ENVIRONMENT
06/07/2018 11:18 pm ET Updated Jun 08, 2018

Lava From Kilauea Volcano Has Destroyed 600 Homes In Hawaii

The latest estimate of property losses far surpasses the 215 structures consumed by lava during more than 30 years of an earlier eruption cycle that began in 1983.

PAHOA, Hawaii, June 7 (Reuters) - Approximately 600 homes have been swallowed by lava flows from Kilauea Volcano on Hawaii’s Big Island since early last month, marking its most destructive eruption in modern times, Hawaii County Mayor Harry Kim said on Thursday.

The latest estimate of property losses from Kilauea, one of the world’s most active volcanoes, far surpasses the 215 structures consumed by lava during an earlier eruption cycle that began in 1983 and continued nearly nonstop over three decades.

Kim said Kilauea, one of five volcanoes on the Big Island, formally known as the Island of Hawaii, has never destroyed so many homes before in such a short period of time.

The latest volcanic eruption, which entered its 36th day on Thursday, stands as the most destructive in the United States since at least the cataclysmic 1980 eruption of Mount St. Helens in Washington state that reduced hundreds of square miles to wasteland, according to geologist Scott Rowland, a volcano specialist from the University of Hawaii at Manoa.
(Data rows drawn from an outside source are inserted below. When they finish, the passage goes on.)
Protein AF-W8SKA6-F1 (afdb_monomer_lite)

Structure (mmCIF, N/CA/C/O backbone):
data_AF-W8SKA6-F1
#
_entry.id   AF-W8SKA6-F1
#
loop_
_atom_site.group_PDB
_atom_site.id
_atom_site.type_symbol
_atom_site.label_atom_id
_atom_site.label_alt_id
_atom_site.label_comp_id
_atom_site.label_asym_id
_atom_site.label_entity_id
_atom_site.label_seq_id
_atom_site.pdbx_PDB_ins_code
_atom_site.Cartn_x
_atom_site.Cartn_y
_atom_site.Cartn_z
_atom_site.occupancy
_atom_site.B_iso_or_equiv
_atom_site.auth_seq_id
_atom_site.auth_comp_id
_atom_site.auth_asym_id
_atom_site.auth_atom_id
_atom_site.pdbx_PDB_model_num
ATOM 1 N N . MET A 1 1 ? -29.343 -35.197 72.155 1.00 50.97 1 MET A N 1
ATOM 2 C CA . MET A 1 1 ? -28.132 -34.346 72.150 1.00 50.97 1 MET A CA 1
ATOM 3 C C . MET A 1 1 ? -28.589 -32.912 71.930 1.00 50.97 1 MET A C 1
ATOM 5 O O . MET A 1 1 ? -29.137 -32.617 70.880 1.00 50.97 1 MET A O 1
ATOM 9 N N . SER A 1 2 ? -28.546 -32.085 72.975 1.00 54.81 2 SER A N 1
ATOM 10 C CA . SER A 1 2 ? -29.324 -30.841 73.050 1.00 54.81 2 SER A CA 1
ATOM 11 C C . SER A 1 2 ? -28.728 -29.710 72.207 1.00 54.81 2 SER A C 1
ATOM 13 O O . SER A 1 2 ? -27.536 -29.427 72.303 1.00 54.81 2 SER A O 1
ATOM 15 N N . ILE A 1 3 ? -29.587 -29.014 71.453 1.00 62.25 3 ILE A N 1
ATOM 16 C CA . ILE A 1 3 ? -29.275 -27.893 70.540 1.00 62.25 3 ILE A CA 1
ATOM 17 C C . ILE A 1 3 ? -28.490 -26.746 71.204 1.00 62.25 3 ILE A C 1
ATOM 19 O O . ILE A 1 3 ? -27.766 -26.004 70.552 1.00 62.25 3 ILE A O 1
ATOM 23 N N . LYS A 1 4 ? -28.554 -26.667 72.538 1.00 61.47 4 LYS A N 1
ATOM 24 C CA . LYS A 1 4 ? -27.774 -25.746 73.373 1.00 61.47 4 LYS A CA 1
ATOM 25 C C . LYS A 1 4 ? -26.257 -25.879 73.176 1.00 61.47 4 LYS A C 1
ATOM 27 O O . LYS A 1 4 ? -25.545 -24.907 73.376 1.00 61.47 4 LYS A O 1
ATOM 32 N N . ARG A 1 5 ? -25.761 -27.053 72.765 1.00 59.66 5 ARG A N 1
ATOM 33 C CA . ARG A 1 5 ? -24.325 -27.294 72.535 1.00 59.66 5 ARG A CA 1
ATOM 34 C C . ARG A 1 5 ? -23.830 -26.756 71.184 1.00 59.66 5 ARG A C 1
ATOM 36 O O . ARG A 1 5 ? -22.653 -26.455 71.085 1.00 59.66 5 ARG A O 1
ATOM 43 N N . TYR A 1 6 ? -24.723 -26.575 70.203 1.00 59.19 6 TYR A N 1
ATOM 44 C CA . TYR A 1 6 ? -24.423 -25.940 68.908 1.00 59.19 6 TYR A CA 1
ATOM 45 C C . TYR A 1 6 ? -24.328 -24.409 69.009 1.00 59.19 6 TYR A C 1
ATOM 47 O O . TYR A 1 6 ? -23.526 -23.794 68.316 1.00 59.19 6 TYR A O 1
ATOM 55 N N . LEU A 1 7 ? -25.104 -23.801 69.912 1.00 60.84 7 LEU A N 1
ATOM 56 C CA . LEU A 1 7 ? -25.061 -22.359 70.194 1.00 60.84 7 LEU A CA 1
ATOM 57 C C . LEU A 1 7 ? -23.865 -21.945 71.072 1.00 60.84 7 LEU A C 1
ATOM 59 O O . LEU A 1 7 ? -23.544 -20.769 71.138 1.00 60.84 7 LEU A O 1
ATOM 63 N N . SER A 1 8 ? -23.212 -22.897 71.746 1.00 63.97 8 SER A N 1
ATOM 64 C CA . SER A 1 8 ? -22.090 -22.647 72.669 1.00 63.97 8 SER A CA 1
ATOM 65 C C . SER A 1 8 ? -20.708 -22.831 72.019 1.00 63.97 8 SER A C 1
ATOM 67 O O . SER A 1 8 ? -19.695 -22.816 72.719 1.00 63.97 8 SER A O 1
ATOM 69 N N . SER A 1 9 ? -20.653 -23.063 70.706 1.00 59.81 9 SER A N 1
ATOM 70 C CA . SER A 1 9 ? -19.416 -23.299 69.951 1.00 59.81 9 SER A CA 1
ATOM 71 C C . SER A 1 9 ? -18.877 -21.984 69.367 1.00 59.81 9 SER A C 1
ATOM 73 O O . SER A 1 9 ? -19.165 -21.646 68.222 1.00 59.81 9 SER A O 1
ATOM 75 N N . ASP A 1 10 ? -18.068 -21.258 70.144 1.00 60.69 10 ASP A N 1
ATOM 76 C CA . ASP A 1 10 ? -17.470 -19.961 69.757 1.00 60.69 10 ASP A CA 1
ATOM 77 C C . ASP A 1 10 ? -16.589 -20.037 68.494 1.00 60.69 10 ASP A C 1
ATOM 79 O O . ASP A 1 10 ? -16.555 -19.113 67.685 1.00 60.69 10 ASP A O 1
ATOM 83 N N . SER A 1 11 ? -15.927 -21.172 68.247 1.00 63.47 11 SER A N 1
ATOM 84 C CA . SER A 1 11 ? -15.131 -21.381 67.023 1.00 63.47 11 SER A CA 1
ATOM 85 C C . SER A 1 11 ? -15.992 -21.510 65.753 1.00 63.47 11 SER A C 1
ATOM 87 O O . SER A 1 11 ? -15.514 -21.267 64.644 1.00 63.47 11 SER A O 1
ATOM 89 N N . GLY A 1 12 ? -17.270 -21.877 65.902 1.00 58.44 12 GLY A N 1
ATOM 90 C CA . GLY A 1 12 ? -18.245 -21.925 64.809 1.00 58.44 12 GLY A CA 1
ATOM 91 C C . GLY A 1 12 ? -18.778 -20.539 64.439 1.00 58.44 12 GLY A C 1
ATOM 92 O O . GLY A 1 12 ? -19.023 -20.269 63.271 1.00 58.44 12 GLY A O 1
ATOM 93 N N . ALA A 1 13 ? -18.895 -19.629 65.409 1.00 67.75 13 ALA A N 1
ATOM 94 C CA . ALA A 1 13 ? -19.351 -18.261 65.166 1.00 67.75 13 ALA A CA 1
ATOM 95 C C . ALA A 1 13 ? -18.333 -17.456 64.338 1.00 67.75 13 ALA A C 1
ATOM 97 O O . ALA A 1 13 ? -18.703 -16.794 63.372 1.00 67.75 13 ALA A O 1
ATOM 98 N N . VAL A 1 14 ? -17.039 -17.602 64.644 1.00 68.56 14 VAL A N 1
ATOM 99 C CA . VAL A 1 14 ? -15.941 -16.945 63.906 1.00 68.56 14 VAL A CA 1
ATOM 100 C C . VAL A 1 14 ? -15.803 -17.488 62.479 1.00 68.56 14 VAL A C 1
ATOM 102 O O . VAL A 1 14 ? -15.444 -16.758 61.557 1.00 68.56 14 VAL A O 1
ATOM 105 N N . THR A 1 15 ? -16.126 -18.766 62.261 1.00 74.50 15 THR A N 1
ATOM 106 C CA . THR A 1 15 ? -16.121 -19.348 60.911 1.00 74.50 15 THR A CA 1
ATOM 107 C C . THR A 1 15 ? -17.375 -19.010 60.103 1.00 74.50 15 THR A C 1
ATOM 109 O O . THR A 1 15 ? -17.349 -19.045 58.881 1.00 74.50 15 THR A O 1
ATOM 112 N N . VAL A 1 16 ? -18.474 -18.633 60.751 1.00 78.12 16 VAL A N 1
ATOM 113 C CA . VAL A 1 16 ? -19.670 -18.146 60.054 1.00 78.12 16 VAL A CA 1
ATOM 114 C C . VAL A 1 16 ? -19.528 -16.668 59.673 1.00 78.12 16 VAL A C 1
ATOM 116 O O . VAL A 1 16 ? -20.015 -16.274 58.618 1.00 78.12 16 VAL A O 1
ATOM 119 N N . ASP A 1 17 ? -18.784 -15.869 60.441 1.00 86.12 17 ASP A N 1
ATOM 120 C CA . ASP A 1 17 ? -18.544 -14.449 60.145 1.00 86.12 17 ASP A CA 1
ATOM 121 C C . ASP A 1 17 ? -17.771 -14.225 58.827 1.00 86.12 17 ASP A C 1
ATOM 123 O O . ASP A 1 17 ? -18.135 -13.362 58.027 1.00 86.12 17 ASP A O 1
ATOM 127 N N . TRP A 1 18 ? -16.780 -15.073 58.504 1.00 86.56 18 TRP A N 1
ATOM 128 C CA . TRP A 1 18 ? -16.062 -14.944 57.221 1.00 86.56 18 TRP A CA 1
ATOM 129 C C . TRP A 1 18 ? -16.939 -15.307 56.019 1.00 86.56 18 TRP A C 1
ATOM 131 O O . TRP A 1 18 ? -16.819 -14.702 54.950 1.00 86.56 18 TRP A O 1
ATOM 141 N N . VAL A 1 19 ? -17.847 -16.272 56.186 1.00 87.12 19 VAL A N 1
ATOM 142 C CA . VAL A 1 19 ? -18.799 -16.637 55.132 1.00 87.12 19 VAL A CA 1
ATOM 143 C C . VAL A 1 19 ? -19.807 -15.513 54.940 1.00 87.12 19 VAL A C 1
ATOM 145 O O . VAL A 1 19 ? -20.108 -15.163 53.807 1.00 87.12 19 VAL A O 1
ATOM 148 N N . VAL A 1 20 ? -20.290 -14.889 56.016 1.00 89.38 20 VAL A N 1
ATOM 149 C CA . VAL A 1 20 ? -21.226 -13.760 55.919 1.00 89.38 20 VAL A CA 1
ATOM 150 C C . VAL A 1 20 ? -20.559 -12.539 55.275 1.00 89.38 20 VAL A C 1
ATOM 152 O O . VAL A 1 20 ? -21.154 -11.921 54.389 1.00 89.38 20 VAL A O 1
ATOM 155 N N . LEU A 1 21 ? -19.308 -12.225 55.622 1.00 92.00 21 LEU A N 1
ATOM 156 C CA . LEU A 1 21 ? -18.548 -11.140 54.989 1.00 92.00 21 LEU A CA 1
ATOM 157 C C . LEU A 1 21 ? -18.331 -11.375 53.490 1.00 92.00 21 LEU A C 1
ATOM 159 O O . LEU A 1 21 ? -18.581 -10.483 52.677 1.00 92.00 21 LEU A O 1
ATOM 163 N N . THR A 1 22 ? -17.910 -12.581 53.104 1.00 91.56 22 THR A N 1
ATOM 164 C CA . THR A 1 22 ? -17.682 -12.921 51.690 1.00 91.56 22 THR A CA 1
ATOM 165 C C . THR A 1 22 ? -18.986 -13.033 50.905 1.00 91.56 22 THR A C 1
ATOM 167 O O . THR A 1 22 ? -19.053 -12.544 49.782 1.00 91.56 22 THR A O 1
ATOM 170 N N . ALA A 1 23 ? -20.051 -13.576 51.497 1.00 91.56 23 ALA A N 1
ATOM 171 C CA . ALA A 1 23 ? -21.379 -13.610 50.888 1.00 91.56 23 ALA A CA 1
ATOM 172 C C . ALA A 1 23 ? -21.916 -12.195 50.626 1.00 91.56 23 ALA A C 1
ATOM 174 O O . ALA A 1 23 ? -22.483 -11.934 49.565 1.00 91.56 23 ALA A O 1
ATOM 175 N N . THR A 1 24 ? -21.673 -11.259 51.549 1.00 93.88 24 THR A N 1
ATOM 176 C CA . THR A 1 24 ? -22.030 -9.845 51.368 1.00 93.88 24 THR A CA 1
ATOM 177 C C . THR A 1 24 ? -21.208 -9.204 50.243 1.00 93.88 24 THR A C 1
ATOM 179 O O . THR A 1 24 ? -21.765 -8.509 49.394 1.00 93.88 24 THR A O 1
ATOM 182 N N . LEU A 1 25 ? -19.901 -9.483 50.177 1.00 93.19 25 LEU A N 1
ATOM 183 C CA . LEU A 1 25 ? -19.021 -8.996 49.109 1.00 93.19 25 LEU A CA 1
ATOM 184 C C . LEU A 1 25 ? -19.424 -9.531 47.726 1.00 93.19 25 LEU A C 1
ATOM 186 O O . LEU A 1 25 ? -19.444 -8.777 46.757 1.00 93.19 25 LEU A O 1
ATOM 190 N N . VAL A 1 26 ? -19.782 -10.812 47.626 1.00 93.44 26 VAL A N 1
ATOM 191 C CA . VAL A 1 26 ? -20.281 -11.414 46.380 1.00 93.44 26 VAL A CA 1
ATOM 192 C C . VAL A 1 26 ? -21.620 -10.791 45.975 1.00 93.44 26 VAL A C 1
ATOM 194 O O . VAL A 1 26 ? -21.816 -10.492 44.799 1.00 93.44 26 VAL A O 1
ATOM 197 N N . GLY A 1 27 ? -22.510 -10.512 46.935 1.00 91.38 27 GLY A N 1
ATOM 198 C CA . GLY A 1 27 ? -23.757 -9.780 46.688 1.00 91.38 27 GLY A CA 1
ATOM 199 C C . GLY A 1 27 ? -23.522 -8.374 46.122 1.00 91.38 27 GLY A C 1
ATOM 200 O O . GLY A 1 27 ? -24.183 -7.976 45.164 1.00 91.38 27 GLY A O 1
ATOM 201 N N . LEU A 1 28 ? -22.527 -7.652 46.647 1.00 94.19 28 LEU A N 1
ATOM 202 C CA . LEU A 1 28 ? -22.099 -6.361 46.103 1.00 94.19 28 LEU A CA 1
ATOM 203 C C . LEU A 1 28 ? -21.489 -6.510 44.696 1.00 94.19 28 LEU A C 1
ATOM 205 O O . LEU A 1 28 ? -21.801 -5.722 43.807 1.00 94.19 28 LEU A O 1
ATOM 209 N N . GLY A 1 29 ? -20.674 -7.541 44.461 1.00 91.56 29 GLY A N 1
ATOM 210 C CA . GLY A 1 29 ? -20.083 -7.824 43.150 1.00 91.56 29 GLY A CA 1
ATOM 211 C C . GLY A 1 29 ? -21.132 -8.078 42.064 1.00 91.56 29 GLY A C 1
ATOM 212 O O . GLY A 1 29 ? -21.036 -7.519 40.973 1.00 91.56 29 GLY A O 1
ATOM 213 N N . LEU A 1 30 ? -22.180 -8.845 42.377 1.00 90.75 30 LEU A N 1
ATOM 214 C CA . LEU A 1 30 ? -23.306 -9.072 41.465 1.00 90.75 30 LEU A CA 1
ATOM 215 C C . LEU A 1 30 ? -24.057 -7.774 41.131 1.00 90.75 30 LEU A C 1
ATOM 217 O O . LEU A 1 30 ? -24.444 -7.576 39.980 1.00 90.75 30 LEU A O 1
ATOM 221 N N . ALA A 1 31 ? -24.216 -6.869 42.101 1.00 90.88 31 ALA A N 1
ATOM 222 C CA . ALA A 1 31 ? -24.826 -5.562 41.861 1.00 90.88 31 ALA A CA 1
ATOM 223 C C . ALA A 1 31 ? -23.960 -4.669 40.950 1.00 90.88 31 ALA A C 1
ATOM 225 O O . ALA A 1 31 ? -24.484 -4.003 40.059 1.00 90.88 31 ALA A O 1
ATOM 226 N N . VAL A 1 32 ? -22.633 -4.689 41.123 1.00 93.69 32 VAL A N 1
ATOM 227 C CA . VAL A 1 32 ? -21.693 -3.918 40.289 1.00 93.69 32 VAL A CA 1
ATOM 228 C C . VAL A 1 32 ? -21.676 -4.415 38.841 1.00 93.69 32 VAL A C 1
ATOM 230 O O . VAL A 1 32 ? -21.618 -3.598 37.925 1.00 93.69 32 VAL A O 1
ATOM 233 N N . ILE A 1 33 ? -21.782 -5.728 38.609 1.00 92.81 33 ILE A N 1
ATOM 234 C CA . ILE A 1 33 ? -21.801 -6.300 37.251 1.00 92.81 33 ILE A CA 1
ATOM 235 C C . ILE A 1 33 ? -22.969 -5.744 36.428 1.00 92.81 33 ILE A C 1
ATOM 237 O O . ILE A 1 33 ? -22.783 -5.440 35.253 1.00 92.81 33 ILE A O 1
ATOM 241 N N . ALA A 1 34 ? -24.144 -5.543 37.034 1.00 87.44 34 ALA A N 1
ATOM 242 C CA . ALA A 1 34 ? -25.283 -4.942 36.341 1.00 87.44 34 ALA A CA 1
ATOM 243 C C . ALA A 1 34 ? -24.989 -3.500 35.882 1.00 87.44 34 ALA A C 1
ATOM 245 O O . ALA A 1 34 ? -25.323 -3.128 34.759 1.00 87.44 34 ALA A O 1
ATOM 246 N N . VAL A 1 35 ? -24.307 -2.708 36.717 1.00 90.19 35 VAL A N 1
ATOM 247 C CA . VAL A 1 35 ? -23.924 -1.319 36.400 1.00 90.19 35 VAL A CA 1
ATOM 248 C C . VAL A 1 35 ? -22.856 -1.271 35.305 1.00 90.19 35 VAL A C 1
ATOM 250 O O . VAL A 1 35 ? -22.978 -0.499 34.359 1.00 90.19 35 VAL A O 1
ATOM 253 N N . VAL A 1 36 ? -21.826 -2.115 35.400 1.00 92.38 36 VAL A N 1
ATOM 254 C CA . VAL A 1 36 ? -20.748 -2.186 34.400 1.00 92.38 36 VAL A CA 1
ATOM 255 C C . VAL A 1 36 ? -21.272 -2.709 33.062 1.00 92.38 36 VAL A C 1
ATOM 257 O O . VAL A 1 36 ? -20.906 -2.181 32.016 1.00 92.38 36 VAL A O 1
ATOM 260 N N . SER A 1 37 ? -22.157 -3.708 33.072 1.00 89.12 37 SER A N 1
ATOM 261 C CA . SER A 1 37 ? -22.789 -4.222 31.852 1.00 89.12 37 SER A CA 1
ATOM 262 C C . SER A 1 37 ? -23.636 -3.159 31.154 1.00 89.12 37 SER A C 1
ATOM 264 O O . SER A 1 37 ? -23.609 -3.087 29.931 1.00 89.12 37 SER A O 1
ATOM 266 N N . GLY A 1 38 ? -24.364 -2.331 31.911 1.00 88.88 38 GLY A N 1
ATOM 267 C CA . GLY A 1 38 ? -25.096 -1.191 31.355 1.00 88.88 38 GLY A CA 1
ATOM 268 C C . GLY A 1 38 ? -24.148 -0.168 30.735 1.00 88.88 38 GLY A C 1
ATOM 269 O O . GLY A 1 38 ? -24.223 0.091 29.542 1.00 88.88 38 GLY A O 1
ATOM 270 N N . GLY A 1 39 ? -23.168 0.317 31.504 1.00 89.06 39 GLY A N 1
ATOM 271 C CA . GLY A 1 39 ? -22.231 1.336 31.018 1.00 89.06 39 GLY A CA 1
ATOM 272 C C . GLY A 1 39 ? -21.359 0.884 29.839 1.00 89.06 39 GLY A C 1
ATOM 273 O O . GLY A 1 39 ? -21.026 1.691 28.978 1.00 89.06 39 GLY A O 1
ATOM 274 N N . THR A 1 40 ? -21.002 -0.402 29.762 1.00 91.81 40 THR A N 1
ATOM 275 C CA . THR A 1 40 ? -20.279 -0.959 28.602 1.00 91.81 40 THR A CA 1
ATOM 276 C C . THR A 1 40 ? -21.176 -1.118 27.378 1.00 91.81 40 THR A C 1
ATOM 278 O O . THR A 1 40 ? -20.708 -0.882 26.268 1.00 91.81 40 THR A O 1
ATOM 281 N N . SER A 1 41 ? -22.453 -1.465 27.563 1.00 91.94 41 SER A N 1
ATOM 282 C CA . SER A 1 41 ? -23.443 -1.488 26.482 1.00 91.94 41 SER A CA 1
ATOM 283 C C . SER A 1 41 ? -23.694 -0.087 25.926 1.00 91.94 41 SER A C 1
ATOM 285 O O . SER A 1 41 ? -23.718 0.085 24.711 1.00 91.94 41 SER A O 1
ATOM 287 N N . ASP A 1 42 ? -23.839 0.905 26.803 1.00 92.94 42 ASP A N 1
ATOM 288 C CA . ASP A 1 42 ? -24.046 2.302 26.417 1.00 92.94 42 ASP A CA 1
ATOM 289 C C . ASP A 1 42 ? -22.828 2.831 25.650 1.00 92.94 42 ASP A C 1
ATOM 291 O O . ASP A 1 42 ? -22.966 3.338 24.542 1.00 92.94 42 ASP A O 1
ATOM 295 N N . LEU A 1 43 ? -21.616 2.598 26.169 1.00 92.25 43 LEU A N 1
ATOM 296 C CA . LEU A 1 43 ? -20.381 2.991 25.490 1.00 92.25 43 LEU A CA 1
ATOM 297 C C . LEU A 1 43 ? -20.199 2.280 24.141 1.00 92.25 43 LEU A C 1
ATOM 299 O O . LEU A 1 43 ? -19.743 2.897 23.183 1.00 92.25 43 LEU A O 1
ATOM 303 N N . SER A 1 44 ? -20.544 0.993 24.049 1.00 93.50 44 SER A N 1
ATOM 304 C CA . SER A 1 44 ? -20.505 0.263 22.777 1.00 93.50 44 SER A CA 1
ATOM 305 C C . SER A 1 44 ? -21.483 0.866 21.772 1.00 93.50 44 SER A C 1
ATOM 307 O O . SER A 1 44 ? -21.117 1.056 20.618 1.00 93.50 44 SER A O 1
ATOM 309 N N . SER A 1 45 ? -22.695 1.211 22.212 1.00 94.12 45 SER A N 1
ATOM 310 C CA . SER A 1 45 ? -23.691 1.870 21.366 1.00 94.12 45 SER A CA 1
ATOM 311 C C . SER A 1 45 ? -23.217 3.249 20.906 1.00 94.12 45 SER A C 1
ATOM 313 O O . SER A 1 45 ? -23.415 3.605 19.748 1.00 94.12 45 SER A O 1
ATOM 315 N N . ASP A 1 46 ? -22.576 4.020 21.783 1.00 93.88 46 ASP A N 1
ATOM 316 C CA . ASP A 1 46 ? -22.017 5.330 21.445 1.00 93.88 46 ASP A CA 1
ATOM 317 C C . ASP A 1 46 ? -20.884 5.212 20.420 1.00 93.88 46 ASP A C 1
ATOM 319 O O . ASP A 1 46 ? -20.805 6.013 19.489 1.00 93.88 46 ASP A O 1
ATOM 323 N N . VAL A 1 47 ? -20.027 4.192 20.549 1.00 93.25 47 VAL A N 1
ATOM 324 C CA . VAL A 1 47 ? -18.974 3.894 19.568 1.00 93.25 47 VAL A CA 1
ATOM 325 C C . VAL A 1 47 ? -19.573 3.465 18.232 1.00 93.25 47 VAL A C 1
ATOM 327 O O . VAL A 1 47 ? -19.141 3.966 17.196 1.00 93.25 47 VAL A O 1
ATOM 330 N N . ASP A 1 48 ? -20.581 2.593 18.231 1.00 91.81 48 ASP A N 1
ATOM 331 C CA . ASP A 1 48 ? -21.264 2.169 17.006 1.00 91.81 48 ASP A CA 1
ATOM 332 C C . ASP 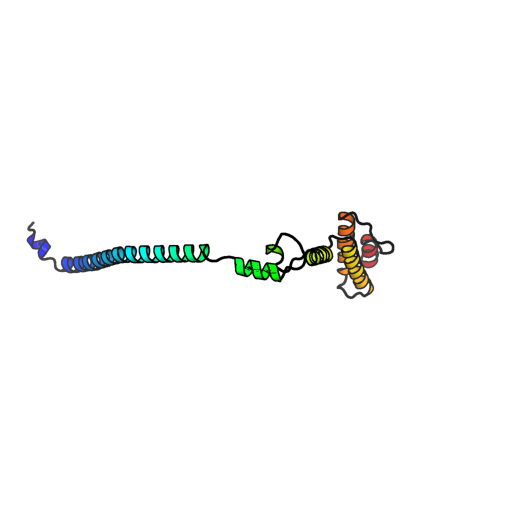A 1 48 ? -21.915 3.360 16.292 1.00 91.81 48 ASP A C 1
ATOM 334 O O . ASP A 1 48 ? -21.774 3.508 15.078 1.00 91.81 48 ASP A O 1
ATOM 338 N N . ILE A 1 49 ? -22.568 4.257 17.039 1.00 92.19 49 ILE A N 1
ATOM 339 C CA . ILE A 1 49 ? -23.134 5.500 16.501 1.00 92.19 49 ILE A CA 1
ATOM 340 C C . ILE A 1 49 ? -22.025 6.403 15.963 1.00 92.19 49 ILE A C 1
ATOM 342 O O . ILE A 1 49 ? -22.148 6.917 14.854 1.00 92.19 49 ILE A O 1
ATOM 346 N N . PHE A 1 50 ? -20.933 6.583 16.708 1.00 89.25 50 PHE A N 1
ATOM 347 C CA . PHE A 1 50 ? -19.802 7.398 16.277 1.00 89.25 50 PHE A CA 1
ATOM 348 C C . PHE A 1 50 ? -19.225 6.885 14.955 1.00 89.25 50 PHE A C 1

A similar, extremely violent eruption from Fuego volcano in Guatemala this week killed more than 100 people as it ejected deadly super-heated “pyroclastic” flows of lava and ash through nearby towns.

The latest damage appraisal from Kilauea came moments after Governor David Ige, on a visit to Hawaii County Civil Defense headquarters in Hilo, the island’s biggest city, signed a memorandum of understanding furnishing $12 million in immediate state disaster relief to the island.

Ige and Kim also announced the formation of a task force of federal, state and local officials to devise a recovery plan for communities devastated by the eruption, with an eye toward preventing such major property losses in the future.

“Our responsibility is to try to work with the community to rebuild out of harm’s way,” Kim said.

County civil defense officials had a day earlier put the confirmed number of homes destroyed during the past month at 130, all of them in and around the Leilani Estates community, where lava-spouting fissures opened up on the volcano’s eastern flank on May 3.

More recently, a huge river of lava that has crept several miles across the landscape to the eastern tip of the island engulfed two entire seaside housing subdivisions ― Kapoho Beach Lots and Vacationland.

Over the course of about three days, a rolling wall of molten rock measuring a half mile across and 10 to 15 feet tall buried hundreds of homes while vaporizing a small freshwater lake and filling in an inlet called Kapoho Bay, extending about a mile out from what had been the shoreline.

Kim said Vacationland, a private development believed to comprise roughly 160 homes, was completely erased, and that at least 330 houses were devoured by lava at Kapoho Beach Lots. 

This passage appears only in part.